I'd appreciate a parameter to always open reparse points, even if a
filter-driver or the I/O manager handles them.
I'm no longer a big fan of mapping "follow_symlinks" to name surrogates (I used
to like this idea a couple years ago), or splitting hairs regarding
volume-mount-point junctions and bind-like junctions (used to like this too a
year ago, because some projects do this, before I thought about the deeper
concerns). But it's not up to me. If follow_symlinks means name surrogates, at
least then lstat can open any reparse point that claims to link to another path
and thus *should* have link-like behavior (hard link or soft link).
For example, we are able to move, rename, and delete symlinks and junctions
without affecting the target (except for a junction that's a volume mount
point, Windows will try DeleteVolumeMountPointW, which can have side effects;
failure is ignored and the directory deleted anyway). This is implemented by
the Windows API opening the reparse point and checking for symlink and junction
tags. It reparses other tags, regardless of whether they're name surrogates,
but I assume name-surrogate reparse points should be implemented by their
owning filter drivers to behave in a similar fashion for actions such as rename
and delete.
While deleting a name-surrogate reparse point should have no effect on the
target, it still might have unintended consequences. For example, it might
revive a 'deleted' file in a VFS for Git repo if we delete the tombstone
reparse point that marks a file that's supposed to be 'deleted'. This might
happen if code checks os.lstat(filename) and decides to delete the file in a
non-standard way that ensures only a reparse point is deleted, e.g.
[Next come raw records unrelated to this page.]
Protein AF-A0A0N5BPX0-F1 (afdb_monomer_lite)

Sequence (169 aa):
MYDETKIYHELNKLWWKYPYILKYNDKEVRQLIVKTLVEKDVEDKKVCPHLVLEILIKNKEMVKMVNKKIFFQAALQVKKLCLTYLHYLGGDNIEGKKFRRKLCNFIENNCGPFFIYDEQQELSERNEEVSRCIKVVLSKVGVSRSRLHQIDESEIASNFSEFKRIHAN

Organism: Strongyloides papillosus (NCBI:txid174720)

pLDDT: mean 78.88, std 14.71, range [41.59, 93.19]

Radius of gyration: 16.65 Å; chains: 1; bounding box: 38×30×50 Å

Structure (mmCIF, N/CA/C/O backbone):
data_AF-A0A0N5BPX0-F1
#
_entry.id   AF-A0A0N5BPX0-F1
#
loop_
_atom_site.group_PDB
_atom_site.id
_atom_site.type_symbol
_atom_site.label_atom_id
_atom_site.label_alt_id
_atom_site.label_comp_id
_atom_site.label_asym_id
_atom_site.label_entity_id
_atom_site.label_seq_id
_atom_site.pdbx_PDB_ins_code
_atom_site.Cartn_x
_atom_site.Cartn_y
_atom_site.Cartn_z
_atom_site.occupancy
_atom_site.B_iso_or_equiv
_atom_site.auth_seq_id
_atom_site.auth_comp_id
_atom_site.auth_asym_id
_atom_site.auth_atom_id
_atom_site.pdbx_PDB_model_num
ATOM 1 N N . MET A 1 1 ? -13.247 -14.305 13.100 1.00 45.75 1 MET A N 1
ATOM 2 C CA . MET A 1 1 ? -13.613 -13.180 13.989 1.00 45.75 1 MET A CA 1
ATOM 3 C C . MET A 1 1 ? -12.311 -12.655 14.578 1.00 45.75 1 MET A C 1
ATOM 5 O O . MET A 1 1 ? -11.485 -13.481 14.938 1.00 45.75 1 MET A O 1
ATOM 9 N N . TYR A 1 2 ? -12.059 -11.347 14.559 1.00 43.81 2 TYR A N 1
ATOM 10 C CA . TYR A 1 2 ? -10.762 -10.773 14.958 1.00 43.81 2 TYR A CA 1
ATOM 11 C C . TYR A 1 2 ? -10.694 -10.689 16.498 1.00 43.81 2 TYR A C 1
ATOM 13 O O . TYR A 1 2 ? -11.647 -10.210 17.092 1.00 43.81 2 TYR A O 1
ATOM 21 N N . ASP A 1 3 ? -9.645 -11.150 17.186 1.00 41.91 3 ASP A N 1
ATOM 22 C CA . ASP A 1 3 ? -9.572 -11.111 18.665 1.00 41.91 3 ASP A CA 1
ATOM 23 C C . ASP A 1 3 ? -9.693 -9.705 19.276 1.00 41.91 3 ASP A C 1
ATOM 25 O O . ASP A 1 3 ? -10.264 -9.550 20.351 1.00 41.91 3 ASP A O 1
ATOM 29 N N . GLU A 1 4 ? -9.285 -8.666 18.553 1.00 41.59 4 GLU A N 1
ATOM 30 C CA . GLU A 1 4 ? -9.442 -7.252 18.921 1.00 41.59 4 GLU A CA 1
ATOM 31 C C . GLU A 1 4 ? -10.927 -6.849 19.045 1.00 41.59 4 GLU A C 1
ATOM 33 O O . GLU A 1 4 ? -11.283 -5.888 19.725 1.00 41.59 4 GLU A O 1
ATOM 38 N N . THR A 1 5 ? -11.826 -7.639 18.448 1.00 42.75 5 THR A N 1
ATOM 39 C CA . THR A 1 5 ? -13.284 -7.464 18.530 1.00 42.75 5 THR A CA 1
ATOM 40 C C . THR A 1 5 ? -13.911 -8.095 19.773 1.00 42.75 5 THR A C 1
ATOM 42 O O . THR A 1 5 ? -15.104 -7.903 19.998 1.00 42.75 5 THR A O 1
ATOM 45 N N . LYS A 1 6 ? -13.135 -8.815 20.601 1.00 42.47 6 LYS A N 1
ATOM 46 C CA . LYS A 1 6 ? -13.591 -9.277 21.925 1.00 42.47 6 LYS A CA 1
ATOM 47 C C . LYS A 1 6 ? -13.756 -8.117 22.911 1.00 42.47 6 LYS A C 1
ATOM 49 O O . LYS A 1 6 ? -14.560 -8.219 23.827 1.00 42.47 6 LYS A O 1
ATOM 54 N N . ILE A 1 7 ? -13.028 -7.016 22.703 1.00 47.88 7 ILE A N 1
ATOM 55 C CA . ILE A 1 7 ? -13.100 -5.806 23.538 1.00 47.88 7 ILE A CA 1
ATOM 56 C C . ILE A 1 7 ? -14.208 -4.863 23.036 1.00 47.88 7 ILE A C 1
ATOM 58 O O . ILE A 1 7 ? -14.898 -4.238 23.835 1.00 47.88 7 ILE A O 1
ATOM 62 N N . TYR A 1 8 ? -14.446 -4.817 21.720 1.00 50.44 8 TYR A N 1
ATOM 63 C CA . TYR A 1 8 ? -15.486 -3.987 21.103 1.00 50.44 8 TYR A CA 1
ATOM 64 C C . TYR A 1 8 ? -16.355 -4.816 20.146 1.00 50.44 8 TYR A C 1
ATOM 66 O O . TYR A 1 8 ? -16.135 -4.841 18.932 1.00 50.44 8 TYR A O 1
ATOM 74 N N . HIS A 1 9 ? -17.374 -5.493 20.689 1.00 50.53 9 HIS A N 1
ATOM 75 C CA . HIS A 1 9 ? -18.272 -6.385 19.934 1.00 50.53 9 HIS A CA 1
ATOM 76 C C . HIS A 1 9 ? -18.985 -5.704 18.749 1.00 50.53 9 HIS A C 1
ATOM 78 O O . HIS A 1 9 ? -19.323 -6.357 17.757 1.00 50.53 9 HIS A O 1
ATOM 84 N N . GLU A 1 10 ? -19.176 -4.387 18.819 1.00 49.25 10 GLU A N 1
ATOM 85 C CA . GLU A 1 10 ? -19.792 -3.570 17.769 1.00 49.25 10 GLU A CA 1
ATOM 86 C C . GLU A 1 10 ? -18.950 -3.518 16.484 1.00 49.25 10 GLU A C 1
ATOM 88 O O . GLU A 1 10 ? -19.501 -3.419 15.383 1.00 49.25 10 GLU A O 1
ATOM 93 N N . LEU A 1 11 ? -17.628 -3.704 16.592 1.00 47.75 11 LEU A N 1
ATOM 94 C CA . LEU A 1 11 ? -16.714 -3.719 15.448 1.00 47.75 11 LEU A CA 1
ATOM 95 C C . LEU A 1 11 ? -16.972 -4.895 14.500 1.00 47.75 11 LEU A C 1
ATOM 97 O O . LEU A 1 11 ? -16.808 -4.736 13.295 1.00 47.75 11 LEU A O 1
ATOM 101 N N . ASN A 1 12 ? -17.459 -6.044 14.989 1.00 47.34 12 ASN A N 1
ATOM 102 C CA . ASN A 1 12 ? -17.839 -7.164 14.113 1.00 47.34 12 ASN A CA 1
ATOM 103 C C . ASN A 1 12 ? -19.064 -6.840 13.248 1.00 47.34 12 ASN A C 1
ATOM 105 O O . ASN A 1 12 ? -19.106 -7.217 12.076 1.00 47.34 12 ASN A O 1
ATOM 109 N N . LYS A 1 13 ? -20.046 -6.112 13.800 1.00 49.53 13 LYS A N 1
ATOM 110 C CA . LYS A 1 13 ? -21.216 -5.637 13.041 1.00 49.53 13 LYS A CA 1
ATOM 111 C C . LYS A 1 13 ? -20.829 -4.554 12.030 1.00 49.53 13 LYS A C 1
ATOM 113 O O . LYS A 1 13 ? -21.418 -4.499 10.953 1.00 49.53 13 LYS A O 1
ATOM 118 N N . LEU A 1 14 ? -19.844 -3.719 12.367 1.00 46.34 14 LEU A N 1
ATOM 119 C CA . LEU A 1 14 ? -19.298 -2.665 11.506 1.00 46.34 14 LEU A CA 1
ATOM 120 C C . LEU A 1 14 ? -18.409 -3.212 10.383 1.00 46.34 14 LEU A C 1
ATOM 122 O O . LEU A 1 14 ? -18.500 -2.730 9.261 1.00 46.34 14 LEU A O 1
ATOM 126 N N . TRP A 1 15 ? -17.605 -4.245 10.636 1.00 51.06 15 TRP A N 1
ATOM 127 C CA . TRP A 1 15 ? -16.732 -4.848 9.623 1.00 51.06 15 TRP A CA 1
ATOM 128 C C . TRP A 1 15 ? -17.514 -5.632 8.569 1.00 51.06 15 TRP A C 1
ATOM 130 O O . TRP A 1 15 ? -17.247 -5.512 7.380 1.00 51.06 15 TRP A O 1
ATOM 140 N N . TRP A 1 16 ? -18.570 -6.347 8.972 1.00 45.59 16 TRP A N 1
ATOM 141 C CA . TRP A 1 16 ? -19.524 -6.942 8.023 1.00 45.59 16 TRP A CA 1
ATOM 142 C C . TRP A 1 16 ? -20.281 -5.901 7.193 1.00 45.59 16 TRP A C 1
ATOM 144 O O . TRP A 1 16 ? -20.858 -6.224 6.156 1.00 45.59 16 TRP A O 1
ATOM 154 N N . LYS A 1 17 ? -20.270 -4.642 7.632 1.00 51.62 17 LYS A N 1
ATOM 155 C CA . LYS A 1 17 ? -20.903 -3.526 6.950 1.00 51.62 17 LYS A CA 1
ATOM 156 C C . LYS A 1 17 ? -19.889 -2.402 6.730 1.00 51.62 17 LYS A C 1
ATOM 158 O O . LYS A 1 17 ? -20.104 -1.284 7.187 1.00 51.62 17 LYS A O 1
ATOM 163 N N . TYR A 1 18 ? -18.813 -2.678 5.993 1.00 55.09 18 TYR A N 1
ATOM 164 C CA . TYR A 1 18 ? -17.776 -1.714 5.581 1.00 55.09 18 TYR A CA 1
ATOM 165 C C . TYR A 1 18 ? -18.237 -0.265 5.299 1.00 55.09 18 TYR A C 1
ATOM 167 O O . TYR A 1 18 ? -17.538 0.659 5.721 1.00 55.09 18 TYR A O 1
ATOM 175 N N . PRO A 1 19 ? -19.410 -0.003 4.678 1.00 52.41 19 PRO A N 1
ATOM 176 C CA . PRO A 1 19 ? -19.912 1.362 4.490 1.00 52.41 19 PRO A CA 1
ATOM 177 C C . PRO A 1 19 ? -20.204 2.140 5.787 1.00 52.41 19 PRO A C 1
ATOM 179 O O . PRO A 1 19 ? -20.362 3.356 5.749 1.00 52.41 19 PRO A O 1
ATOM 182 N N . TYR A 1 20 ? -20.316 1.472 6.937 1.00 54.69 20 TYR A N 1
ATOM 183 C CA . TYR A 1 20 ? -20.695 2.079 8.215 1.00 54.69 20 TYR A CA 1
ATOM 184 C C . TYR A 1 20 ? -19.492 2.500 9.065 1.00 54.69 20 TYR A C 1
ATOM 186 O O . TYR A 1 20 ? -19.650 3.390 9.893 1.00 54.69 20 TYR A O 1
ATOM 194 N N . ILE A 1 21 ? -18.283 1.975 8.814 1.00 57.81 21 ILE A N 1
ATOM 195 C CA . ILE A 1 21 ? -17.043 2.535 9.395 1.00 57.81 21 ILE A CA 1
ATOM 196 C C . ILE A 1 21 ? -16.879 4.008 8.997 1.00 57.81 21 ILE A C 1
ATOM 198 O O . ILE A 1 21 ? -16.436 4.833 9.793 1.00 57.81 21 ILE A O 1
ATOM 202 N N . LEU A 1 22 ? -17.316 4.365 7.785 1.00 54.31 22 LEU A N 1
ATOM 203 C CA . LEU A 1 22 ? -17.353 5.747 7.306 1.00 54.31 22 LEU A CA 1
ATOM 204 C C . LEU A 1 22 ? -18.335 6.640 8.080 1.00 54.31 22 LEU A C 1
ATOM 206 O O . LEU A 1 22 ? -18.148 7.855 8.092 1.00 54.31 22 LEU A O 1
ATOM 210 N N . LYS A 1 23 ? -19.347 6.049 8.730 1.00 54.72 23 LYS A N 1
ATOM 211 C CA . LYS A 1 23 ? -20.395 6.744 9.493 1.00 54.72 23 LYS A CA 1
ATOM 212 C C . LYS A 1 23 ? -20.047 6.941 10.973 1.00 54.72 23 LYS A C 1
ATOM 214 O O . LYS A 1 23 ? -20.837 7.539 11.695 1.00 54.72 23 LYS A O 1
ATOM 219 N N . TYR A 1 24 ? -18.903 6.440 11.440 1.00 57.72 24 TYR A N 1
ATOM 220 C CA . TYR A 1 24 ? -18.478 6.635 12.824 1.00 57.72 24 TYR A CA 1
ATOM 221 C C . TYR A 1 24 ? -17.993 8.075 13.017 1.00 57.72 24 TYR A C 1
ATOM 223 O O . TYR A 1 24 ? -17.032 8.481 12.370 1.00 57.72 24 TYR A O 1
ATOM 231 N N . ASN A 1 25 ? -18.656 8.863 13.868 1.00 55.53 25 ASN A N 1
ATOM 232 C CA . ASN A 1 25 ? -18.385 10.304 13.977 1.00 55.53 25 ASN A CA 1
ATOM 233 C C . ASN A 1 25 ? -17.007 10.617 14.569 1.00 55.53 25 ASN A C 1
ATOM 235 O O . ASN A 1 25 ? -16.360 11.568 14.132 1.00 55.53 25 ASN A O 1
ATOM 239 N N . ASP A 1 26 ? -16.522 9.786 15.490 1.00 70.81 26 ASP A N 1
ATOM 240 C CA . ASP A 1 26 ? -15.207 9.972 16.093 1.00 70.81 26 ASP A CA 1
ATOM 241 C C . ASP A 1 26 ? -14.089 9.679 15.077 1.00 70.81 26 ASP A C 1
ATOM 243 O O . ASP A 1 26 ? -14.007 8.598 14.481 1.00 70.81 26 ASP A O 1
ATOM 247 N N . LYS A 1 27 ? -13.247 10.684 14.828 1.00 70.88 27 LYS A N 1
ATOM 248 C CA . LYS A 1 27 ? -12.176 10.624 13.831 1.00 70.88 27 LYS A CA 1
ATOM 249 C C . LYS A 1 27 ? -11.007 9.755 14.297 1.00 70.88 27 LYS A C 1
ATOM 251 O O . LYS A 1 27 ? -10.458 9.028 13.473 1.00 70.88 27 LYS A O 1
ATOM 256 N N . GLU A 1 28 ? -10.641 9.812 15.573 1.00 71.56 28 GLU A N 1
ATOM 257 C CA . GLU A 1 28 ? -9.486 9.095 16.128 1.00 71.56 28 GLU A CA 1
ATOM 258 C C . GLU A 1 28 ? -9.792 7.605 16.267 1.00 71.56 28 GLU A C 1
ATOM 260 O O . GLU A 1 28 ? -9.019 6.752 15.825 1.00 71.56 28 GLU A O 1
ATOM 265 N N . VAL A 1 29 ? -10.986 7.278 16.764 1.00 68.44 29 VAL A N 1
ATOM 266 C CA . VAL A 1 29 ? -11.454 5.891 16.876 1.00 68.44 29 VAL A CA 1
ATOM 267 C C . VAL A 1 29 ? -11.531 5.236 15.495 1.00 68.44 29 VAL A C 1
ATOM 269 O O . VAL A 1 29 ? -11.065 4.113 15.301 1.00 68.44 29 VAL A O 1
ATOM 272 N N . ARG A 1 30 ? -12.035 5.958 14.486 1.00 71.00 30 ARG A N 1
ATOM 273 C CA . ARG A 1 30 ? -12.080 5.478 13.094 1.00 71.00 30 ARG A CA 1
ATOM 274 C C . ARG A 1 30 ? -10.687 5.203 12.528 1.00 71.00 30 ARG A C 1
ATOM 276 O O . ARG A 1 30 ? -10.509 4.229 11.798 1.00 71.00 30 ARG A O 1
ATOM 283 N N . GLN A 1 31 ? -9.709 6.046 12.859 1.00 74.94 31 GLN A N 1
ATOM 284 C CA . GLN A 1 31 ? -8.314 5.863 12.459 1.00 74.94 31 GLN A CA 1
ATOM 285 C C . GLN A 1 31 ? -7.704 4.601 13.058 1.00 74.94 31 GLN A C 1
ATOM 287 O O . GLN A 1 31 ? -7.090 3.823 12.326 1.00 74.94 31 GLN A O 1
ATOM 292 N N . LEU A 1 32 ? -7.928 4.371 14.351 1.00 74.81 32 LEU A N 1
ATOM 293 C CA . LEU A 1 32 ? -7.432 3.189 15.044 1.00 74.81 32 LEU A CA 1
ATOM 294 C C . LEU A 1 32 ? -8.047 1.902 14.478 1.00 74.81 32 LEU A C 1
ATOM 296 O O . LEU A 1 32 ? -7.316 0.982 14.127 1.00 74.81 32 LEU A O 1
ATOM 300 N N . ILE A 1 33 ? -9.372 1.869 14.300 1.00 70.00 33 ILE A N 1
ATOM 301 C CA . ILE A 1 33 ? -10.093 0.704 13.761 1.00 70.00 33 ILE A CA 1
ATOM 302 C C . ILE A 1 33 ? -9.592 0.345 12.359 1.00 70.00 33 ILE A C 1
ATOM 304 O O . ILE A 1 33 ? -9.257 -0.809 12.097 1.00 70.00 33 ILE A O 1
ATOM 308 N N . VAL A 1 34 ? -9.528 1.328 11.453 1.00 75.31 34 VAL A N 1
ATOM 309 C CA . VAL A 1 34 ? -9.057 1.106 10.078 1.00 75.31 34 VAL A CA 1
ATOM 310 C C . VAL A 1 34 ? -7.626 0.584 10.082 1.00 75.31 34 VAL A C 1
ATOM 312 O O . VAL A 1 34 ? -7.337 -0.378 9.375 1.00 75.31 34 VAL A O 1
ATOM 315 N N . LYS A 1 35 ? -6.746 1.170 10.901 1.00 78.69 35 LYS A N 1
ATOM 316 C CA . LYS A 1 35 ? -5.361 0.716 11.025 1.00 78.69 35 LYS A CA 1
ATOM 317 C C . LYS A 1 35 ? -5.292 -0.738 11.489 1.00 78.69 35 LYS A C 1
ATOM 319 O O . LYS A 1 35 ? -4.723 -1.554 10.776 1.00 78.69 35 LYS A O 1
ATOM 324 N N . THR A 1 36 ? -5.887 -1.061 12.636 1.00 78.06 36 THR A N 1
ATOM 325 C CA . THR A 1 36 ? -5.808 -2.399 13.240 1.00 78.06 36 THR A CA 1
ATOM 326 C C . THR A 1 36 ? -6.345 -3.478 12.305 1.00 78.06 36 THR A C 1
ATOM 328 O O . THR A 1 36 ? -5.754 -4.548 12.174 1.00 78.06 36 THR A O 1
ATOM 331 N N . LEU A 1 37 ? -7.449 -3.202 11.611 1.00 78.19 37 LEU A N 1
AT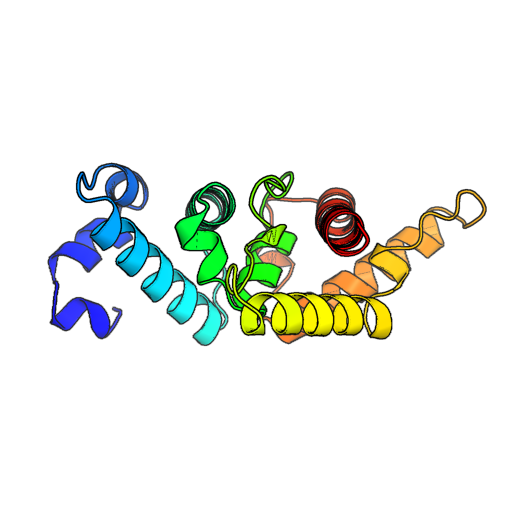OM 332 C CA . LEU A 1 37 ? -8.059 -4.187 10.723 1.00 78.19 37 LEU A CA 1
ATOM 333 C C . LEU A 1 37 ? -7.250 -4.384 9.437 1.00 78.19 37 LEU A C 1
ATOM 335 O O . LEU A 1 37 ? -7.062 -5.519 9.003 1.00 78.19 37 LEU A O 1
ATOM 339 N N . VAL A 1 38 ? -6.704 -3.305 8.870 1.00 85.31 38 VAL A N 1
ATOM 340 C CA . VAL A 1 38 ? -5.786 -3.394 7.726 1.00 85.31 38 VAL A CA 1
ATOM 341 C C . VAL A 1 38 ? -4.494 -4.112 8.117 1.00 85.31 38 VAL A C 1
ATOM 343 O O . VAL A 1 38 ? -4.031 -4.966 7.366 1.00 85.31 38 VAL A O 1
ATOM 346 N N . GLU A 1 39 ? -3.920 -3.808 9.285 1.00 85.62 39 GLU A N 1
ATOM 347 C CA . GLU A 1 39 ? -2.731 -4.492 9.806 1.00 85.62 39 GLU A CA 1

CreateFileW(filename, ..., FILE_FLAG_DELETE_ON_CLOSE |
FILE_FLAG_OPEN_REPARSE_POINT, NULL), or manually setting the
FileDispositionInfo. (DeleteFileW would fail with a file-not-found error
because it would reparse the tombstone.) Now it's in for a surprise because the
file exists again in the projected filesystem, even though it was just
'deleted'. This is in theory. I haven't experimented with projected file
systems to determine whether they actually allow opening a tombstone reparse
point when using FILE_FLAG_OPEN_REPARSE_POINT. I assume they do,
like any other reparse point, unless there's deeper magic involved here.
The questions for me are whether os.readlink() should also read junctions and
exactly what follow_symlinks means in Windows. We have a complicated story to
tell if follow_symlinks=False (lstat) opens any reparse point or opens just
name-surrogate reparse points, and islink() is made consistent with this, but
then readlink() doesn't work.
If junctions are handled as symlinks, then islink(), readlink(), symlink()
would be used to copy a junction 'link' while copying a tree (e.g.
shutil.copytree with symlinks=True). This would transform junctions into
directory symlinks. In this case, we potentially have a problem that relative
symlinks in the tree no longer target the same files when accessed via a
directory symlink instead of a junction. No one thinks about this problem on
the POSIX side because it would be weird to copy a mountpoint as a symlink. In
POSIX, a mountpoint is always seen as just a directory and always traversed.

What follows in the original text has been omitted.